Data for review START

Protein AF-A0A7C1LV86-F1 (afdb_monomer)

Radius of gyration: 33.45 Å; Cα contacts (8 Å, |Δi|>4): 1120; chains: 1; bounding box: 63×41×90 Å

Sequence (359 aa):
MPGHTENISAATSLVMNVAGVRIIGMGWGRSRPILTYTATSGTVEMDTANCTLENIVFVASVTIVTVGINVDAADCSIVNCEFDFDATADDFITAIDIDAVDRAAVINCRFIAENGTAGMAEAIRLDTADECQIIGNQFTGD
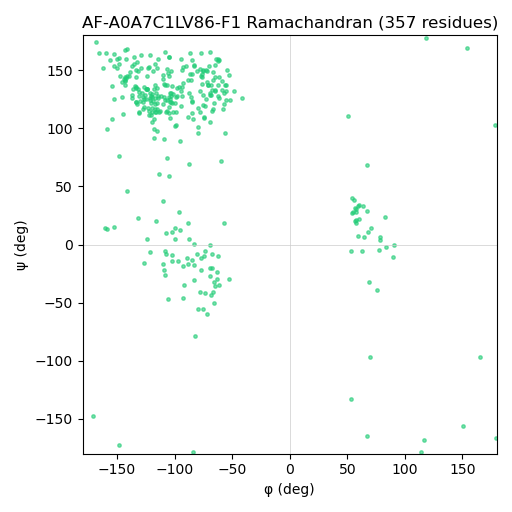MTDGCIVLEGAASDSVEIRDNRMWNGHANARG
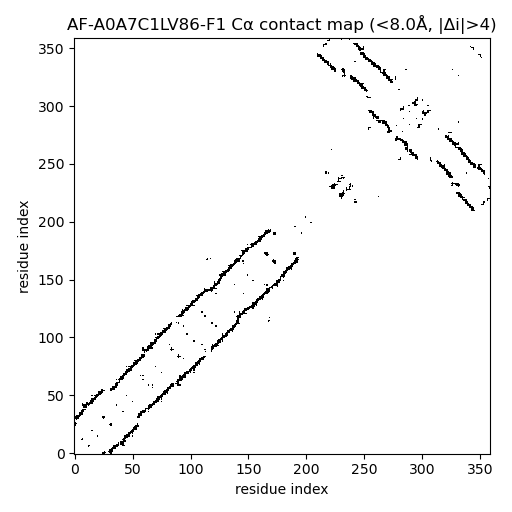IVNSVGSTGIIRDNTLSYEDGQAMAQQLLATTSGSTLNWQITAHRSSVFDGGTGDSHGNDTGANDPYTIFTVTGDVIIKAIWGICNTTLVSATAQISVGVTGNLAALLALEEVDEILDGNVYVSATQAVGVANVAGSGAMFAINDGLDIIESTVTANCTAGQIDYYCIWAPAEDGASIISAAATT

Nearest PDB structures (foldseek):
  8jaz-assembly2_B  TM=4.403E-01  e=2.343E-01  Azotobacter chroococcum NCIMB 8003
  1o8f-assembly1_A  TM=4.327E-01  e=1.248E+00  Dickeya chrysanthemi
  2df7-assembly1_N  TM=2.597E-01  e=1.031E+00  Infectious bursal disease virus
  2df7-assembly1_J  TM=2.631E-01  e=1.745E+00  Infectious bursal disease virus
  2df7-assembly1_K  TM=2.027E-01  e=1.441E+00  Infectious bursal disease virus

Structure (mmCIF, N/CA/C/O backbone):
data_AF-A0A7C1LV86-F1
#
_entry.id   AF-A0A7C1LV86-F1
#
loop_
_atom_site.group_PDB
_atom_site.id
_atom_site.type_symbol
_atom_site.label_atom_id
_atom_site.label_alt_id
_atom_site.label_comp_id
_atom_site.label_asym_id
_atom_site.label_entity_id
_atom_site.label_seq_id
_atom_site.pdbx_PDB_ins_code
_atom_site.Cartn_x
_atom_site.Cartn_y
_atom_site.Cartn_z
_atom_site.occupancy
_atom_site.B_iso_or_equiv
_atom_site.auth_seq_id
_atom_site.auth_comp_id
_atom_site.auth_asym_id
_atom_site.auth_atom_id
_atom_site.pdbx_PDB_model_num
ATOM 1 N N . MET A 1 1 ? -29.052 3.876 24.261 1.00 88.06 1 MET A N 1
ATOM 2 C CA . MET A 1 1 ? -30.131 4.622 23.551 1.00 88.06 1 MET A CA 1
ATOM 3 C C . MET A 1 1 ? -29.509 5.734 22.708 1.00 88.06 1 MET A C 1
ATOM 5 O O . MET A 1 1 ? -28.359 6.056 22.986 1.00 88.06 1 MET A O 1
ATOM 9 N N . PRO A 1 2 ? -30.204 6.326 21.717 1.00 95.75 2 PRO A N 1
ATOM 10 C CA . PRO A 1 2 ? -29.616 7.404 20.924 1.00 95.75 2 PRO A CA 1
ATOM 11 C C . PRO A 1 2 ? -29.156 8.580 21.792 1.00 95.75 2 PRO A C 1
ATOM 13 O O . PRO A 1 2 ? -29.914 9.044 22.641 1.00 95.75 2 PRO A O 1
ATOM 16 N N . GLY A 1 3 ? -27.915 9.028 21.595 1.00 93.81 3 GLY A N 1
ATOM 17 C CA . GLY A 1 3 ? -27.273 10.117 22.340 1.00 93.81 3 GLY A CA 1
ATOM 18 C C . GLY A 1 3 ? -26.986 9.808 23.812 1.00 93.81 3 GLY A C 1
ATOM 19 O O . GLY A 1 3 ? -26.688 10.722 24.573 1.00 93.81 3 GLY A O 1
ATOM 20 N N . HIS A 1 4 ? -27.124 8.550 24.234 1.00 96.62 4 HIS A N 1
ATOM 21 C CA . HIS A 1 4 ? -26.796 8.138 25.594 1.00 96.62 4 HIS A CA 1
ATOM 22 C C . HIS A 1 4 ? -25.284 8.022 25.782 1.00 96.62 4 HIS A C 1
ATOM 24 O O . HIS A 1 4 ? -24.604 7.524 24.888 1.00 96.62 4 HIS A O 1
ATOM 30 N N . THR A 1 5 ? -24.809 8.390 26.969 1.00 96.25 5 THR A N 1
ATOM 31 C CA . THR A 1 5 ? -23.432 8.171 27.413 1.00 96.25 5 THR A CA 1
ATOM 32 C C . THR A 1 5 ? -23.447 7.383 28.717 1.00 96.25 5 THR A C 1
ATOM 34 O O . THR A 1 5 ? -24.207 7.727 29.626 1.00 96.25 5 THR A O 1
ATOM 37 N N . GLU A 1 6 ? -22.612 6.354 28.804 1.00 97.19 6 GLU A N 1
ATOM 38 C CA . GLU A 1 6 ? -22.404 5.529 29.995 1.00 97.19 6 GLU A CA 1
ATOM 39 C C . GLU A 1 6 ? -20.907 5.371 30.266 1.00 97.19 6 GLU A C 1
ATOM 41 O O . GLU A 1 6 ? -20.104 5.387 29.336 1.00 97.19 6 GLU A O 1
ATOM 46 N N . ASN A 1 7 ? -20.529 5.239 31.538 1.00 97.62 7 ASN A N 1
ATOM 47 C CA . ASN A 1 7 ? -19.127 5.154 31.931 1.00 97.62 7 ASN A CA 1
ATOM 48 C C . ASN A 1 7 ? -18.680 3.700 32.105 1.00 97.62 7 ASN A C 1
ATOM 50 O O . ASN A 1 7 ? -19.329 2.926 32.808 1.00 97.62 7 ASN A O 1
ATOM 54 N N . ILE A 1 8 ? -17.507 3.377 31.571 1.00 98.31 8 ILE A N 1
ATOM 55 C CA . ILE A 1 8 ? -16.758 2.151 31.837 1.00 98.31 8 ILE A CA 1
ATOM 56 C C . ILE A 1 8 ? -15.666 2.498 32.850 1.00 98.31 8 ILE A C 1
ATOM 58 O O . ILE A 1 8 ? -14.659 3.122 32.524 1.00 98.31 8 ILE A O 1
ATOM 62 N N . SER A 1 9 ? -15.893 2.149 34.115 1.00 97.25 9 SER A N 1
ATOM 63 C CA . SER A 1 9 ? -14.999 2.507 35.235 1.00 97.25 9 SER A CA 1
ATOM 64 C C . SER A 1 9 ? -14.201 1.324 35.797 1.00 97.25 9 SER A C 1
ATOM 66 O O . SER A 1 9 ? -13.343 1.508 36.656 1.00 97.25 9 SER A O 1
ATOM 68 N N . ALA A 1 10 ? -14.481 0.116 35.312 1.00 96.94 10 ALA A N 1
ATOM 69 C CA . ALA A 1 10 ? -13.811 -1.142 35.637 1.00 96.94 10 ALA A CA 1
ATOM 70 C C . ALA A 1 10 ? -14.209 -2.217 34.611 1.00 96.94 10 ALA A C 1
ATOM 72 O O . ALA A 1 10 ? -15.248 -2.065 33.964 1.00 96.94 10 ALA A O 1
ATOM 73 N N . ALA A 1 11 ? -13.471 -3.328 34.550 1.00 94.75 11 ALA A N 1
ATOM 74 C CA . ALA A 1 11 ? -13.803 -4.502 33.729 1.00 94.75 11 ALA A CA 1
ATOM 75 C C . ALA A 1 11 ? -15.226 -5.045 33.960 1.00 94.75 11 ALA A C 1
ATOM 77 O O . ALA A 1 11 ? -15.883 -5.548 33.061 1.00 94.75 11 ALA A O 1
ATOM 78 N N . THR A 1 12 ? -15.767 -4.878 35.169 1.00 95.50 12 THR A N 1
ATOM 79 C CA . THR A 1 12 ? -17.122 -5.334 35.507 1.00 95.50 12 THR A CA 1
ATOM 80 C C . THR A 1 12 ? -18.233 -4.359 35.107 1.00 95.50 12 THR A C 1
ATOM 82 O O . THR A 1 12 ? -19.400 -4.640 35.381 1.00 95.50 12 THR A O 1
ATOM 85 N N . SER A 1 13 ? -17.907 -3.215 34.488 1.00 97.19 13 SER A N 1
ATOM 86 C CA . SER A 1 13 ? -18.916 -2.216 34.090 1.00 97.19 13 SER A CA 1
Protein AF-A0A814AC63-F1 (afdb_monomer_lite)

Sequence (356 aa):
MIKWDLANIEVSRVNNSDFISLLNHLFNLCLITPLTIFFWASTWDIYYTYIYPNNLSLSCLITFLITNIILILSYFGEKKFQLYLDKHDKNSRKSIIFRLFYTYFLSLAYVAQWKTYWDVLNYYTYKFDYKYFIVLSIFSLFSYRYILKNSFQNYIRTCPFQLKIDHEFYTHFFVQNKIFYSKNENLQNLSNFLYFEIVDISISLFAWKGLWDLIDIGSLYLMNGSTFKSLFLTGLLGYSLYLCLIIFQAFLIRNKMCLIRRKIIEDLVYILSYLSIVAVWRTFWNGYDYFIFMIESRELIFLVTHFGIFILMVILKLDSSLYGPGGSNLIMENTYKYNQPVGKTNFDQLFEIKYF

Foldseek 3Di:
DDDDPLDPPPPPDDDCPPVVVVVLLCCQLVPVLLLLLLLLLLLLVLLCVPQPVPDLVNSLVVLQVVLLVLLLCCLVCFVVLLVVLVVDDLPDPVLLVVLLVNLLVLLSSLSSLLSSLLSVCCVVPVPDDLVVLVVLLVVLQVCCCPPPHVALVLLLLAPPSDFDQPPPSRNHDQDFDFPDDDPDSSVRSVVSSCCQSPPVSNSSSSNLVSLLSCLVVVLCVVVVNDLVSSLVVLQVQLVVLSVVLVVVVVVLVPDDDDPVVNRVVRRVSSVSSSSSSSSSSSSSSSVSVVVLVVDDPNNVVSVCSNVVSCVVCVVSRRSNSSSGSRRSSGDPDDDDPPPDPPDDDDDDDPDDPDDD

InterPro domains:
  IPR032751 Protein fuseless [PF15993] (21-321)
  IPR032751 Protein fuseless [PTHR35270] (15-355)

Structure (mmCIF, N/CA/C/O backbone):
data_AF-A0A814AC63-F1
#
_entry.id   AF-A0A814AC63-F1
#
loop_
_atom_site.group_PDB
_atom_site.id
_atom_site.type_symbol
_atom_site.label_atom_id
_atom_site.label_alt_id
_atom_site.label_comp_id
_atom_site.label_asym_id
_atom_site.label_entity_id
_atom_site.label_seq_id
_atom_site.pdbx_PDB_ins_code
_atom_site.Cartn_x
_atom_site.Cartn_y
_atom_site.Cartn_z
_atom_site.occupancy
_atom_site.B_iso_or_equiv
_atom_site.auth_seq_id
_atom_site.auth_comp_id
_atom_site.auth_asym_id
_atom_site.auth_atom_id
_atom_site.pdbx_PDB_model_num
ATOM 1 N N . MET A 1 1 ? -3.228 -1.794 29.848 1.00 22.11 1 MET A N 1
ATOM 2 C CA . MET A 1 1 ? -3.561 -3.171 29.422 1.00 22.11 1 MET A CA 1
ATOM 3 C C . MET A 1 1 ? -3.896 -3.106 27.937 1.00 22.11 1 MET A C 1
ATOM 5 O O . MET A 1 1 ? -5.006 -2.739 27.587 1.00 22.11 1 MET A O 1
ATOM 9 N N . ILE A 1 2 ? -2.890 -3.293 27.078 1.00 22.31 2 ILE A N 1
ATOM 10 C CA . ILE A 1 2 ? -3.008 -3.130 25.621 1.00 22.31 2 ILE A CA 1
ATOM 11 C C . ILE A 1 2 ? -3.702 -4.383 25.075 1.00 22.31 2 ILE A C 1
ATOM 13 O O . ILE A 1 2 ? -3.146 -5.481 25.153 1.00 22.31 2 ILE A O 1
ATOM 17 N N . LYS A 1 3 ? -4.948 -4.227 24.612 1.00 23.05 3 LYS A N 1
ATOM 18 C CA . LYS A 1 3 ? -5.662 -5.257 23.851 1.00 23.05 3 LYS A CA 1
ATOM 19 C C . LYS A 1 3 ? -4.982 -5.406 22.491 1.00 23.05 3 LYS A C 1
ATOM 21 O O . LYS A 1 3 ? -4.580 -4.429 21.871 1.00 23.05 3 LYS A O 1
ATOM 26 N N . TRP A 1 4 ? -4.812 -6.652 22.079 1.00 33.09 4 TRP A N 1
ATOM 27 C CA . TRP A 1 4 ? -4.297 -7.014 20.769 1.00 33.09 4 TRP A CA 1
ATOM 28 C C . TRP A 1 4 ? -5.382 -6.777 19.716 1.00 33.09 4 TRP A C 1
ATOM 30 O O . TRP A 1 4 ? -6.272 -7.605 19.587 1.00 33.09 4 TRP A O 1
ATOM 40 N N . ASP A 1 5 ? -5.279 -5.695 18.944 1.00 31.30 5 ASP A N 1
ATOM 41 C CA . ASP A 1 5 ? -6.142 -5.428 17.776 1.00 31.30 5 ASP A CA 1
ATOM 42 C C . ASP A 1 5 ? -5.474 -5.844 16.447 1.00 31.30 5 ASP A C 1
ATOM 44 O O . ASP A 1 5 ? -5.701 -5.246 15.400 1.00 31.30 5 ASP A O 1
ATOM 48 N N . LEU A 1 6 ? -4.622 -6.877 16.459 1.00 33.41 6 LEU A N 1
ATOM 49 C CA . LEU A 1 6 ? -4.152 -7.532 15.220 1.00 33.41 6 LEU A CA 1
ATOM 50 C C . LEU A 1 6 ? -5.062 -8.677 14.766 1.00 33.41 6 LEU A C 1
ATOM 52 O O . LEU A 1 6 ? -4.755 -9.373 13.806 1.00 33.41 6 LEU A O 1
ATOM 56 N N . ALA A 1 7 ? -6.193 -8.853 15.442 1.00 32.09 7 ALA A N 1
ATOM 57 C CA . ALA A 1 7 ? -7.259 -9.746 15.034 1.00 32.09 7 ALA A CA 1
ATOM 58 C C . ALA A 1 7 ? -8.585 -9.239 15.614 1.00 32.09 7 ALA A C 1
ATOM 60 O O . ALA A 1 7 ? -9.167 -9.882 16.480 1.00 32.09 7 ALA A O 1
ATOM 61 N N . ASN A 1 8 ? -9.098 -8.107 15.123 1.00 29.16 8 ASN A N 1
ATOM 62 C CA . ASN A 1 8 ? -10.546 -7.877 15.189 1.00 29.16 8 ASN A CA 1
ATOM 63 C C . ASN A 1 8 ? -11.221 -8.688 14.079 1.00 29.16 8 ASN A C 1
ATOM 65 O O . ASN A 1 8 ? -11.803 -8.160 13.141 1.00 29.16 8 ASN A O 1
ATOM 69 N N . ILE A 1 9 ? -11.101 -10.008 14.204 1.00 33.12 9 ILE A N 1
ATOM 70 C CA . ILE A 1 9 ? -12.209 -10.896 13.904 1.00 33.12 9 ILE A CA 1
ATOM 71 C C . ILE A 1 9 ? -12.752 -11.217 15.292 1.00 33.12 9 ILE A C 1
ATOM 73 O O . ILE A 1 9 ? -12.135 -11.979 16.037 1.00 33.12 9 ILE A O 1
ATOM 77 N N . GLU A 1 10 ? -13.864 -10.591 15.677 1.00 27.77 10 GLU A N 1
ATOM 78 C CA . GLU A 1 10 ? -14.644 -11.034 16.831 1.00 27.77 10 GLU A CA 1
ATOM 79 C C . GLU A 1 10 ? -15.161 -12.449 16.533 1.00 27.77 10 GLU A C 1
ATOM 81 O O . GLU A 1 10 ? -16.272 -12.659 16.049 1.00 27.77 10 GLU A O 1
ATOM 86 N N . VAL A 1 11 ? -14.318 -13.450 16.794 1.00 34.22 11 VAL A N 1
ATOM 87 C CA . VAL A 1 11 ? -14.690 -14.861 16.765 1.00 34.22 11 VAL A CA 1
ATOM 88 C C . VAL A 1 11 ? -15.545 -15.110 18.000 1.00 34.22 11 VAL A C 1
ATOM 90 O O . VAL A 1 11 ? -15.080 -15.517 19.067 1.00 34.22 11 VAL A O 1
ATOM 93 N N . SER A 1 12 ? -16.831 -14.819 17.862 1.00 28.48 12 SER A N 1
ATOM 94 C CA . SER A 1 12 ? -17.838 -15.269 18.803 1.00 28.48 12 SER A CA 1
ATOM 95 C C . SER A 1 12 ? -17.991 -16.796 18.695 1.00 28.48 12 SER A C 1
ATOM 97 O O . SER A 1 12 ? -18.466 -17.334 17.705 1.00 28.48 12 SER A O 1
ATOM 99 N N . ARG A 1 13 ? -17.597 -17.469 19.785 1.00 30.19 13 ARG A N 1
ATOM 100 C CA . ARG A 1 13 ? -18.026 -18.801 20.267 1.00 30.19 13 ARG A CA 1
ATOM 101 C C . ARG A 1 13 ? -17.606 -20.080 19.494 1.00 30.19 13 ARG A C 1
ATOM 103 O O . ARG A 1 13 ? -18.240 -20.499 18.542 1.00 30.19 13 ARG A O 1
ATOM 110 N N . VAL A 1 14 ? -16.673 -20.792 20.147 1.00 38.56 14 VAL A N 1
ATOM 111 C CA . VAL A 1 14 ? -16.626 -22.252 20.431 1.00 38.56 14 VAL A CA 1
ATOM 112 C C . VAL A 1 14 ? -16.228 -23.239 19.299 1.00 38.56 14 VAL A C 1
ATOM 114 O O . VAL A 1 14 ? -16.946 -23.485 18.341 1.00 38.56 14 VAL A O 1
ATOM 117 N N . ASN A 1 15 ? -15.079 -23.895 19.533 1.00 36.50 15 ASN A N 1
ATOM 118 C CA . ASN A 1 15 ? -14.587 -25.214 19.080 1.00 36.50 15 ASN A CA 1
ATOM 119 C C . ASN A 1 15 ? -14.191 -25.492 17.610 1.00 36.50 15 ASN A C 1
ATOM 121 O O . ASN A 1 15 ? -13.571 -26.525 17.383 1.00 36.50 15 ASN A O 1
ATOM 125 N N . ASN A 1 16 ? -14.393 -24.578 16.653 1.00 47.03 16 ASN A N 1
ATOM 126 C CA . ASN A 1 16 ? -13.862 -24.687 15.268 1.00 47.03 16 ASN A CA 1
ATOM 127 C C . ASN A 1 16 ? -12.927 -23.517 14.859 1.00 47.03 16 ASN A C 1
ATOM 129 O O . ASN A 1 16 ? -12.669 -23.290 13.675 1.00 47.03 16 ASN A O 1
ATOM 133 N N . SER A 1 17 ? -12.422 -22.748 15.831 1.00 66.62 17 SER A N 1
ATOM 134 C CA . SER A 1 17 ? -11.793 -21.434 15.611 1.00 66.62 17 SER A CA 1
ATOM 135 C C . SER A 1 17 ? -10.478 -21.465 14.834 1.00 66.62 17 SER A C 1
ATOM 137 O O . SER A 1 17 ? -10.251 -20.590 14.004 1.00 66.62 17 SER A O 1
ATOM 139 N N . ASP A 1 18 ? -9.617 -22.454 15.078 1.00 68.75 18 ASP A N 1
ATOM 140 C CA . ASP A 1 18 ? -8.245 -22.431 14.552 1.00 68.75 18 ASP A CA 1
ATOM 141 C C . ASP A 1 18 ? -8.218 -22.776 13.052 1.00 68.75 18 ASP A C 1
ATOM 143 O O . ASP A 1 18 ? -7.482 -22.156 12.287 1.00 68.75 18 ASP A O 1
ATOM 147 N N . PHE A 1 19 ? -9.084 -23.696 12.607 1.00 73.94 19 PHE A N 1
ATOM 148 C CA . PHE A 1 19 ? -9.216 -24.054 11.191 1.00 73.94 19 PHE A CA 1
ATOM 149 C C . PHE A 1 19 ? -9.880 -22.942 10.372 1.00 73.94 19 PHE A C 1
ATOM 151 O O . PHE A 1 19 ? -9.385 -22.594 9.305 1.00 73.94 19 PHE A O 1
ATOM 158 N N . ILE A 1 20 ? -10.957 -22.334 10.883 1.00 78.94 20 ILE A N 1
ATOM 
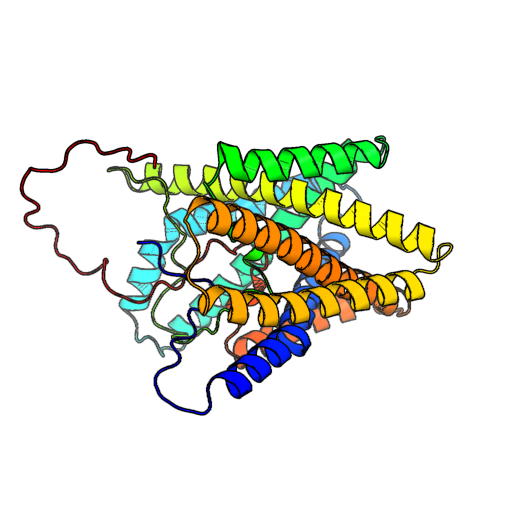159 C CA . ILE A 1 20 ? -11.605 -21.189 10.222 1.00 78.94 20 ILE A CA 1
ATOM 160 C C . ILE A 1 20 ? -10.644 -19.995 10.162 1.00 78.94 20 ILE A C 1
ATOM 162 O O . ILE A 1 20 ? -10.550 -19.333 9.132 1.00 78.94 20 ILE A O 1
ATOM 166 N N . SER A 1 21 ? -9.880 -19.750 11.230 1.00 75.56 21 SER A N 1
ATOM 167 C CA . SER A 1 21 ? -8.839 -18.720 11.246 1.00 75.56 21 SER A CA 1
ATOM 168 C C . SER A 1 21 ? -7.766 -18.983 10.185 1.00 75.56 21 SER A C 1
ATOM 170 O O . SER A 1 21 ? -7.445 -18.096 9.394 1.00 75.56 21 SER A O 1
ATOM 172 N N . LEU A 1 22 ? -7.270 -20.222 10.088 1.00 78.88 22 LEU A N 1
ATOM 173 C CA . LEU A 1 22 ? -6.313 -20.613 9.054 1.00 78.88 22 LEU A CA 1
ATOM 174 C C . LEU A 1 22 ? -6.887 -20.424 7.643 1.00 78.88 22 LEU A C 1
ATOM 176 O O . LEU A 1 22 ? -6.205 -19.875 6.781 1.00 78.88 22 LEU A O 1
ATOM 180 N N . LEU A 1 23 ? -8.138 -20.826 7.407 1.00 83.19 23 LEU A N 1
ATOM 181 C CA . LEU A 1 23 ? -8.813 -20.613 6.125 1.00 83.19 23 LEU A CA 1
ATOM 182 C C . LEU A 1 23 ? -8.952 -19.126 5.789 1.00 83.19 23 LEU A C 1
ATOM 184 O O . LEU A 1 23 ? -8.709 -18.751 4.646 1.00 83.19 23 LEU A O 1
ATOM 188 N N . ASN A 1 24 ? -9.269 -18.272 6.763 1.00 83.00 24 ASN A N 1
ATOM 189 C CA . ASN A 1 24 ? -9.330 -16.823 6.561 1.00 83.00 24 ASN A CA 1
ATOM 190 C C . ASN A 1 24 ? -7.955 -16.244 6.199 1.00 83.00 24 ASN A C 1
ATOM 192 O O . ASN A 1 24 ? -7.860 -15.403 5.305 1.00 83.00 24 ASN A O 1
ATOM 196 N N . HIS A 1 25 ? -6.883 -16.719 6.840 1.00 83.31 25 HIS A N 1
ATOM 197 C CA . HIS A 1 25 ? -5.517 -16.334 6.489 1.00 83.31 25 HIS A CA 1
ATOM 198 C C . HIS A 1 25 ? -5.140 -16.778 5.074 1.00 83.31 25 HIS A C 1
ATOM 200 O O . HIS A 1 25 ? -4.595 -15.981 4.315 1.00 83.31 25 HIS A O 1
ATOM 206 N N . LEU A 1 26 ? -5.470 -18.014 4.689 1.00 86.25 26 LEU A N 1
ATOM 207 C CA . LEU A 1 26 ? -5.233 -18.517 3.334 1.00 86.25 26 LEU A CA 1
ATOM 208 C C . LEU A 1 26 ? -6.054 -17.747 2.297 1.00 86.25 26 LEU A C 1
ATOM 210 O O . LEU A 1 26 ? -5.523 -17.365 1.261 1.00 86.25 26 LEU A O 1
ATOM 214 N N . PHE A 1 27 ? -7.319 -17.449 2.588 1.00 86.88 27 PHE A N 1
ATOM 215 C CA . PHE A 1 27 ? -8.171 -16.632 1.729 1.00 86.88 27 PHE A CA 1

Data for review END

What is needed: Take the stretch of lines above from the one containing "ATOM 190 C C" through the one containing "ATOM 214 N N" and repeat it exactly, adding no other line.

Worked solution:
ATOM 190 C C . ASN A 1 24 ? -7.955 -16.244 6.199 1.00 83.00 24 ASN A C 1
ATOM 192 O O . ASN A 1 24 ? -7.860 -15.403 5.305 1.00 83.00 24 ASN A O 1
ATOM 196 N N . HIS A 1 25 ? -6.883 -16.719 6.840 1.00 83.31 25 HIS A N 1
ATOM 197 C CA . HIS A 1 25 ? -5.517 -16.334 6.489 1.00 83.31 25 HIS A CA 1
ATOM 198 C C . HIS A 1 25 ? -5.140 -16.778 5.074 1.00 83.31 25 HIS A C 1
ATOM 200 O O . HIS A 1 25 ? -4.595 -15.981 4.315 1.00 83.31 25 HIS A O 1
ATOM 206 N N . LEU A 1 26 ? -5.470 -18.014 4.689 1.00 86.25 26 LEU A N 1
ATOM 207 C CA . LEU A 1 26 ? -5.233 -18.517 3.334 1.00 86.25 26 LEU A CA 1
ATOM 208 C C . LEU A 1 26 ? -6.054 -17.747 2.297 1.00 86.25 26 LEU A C 1
ATOM 210 O O . LEU A 1 26 ? -5.523 -17.365 1.261 1.00 86.25 26 LEU A O 1
ATOM 214 N N . PHE A 1 27 ? -7.319 -17.449 2.588 1.00 86.88 27 PHE A N 1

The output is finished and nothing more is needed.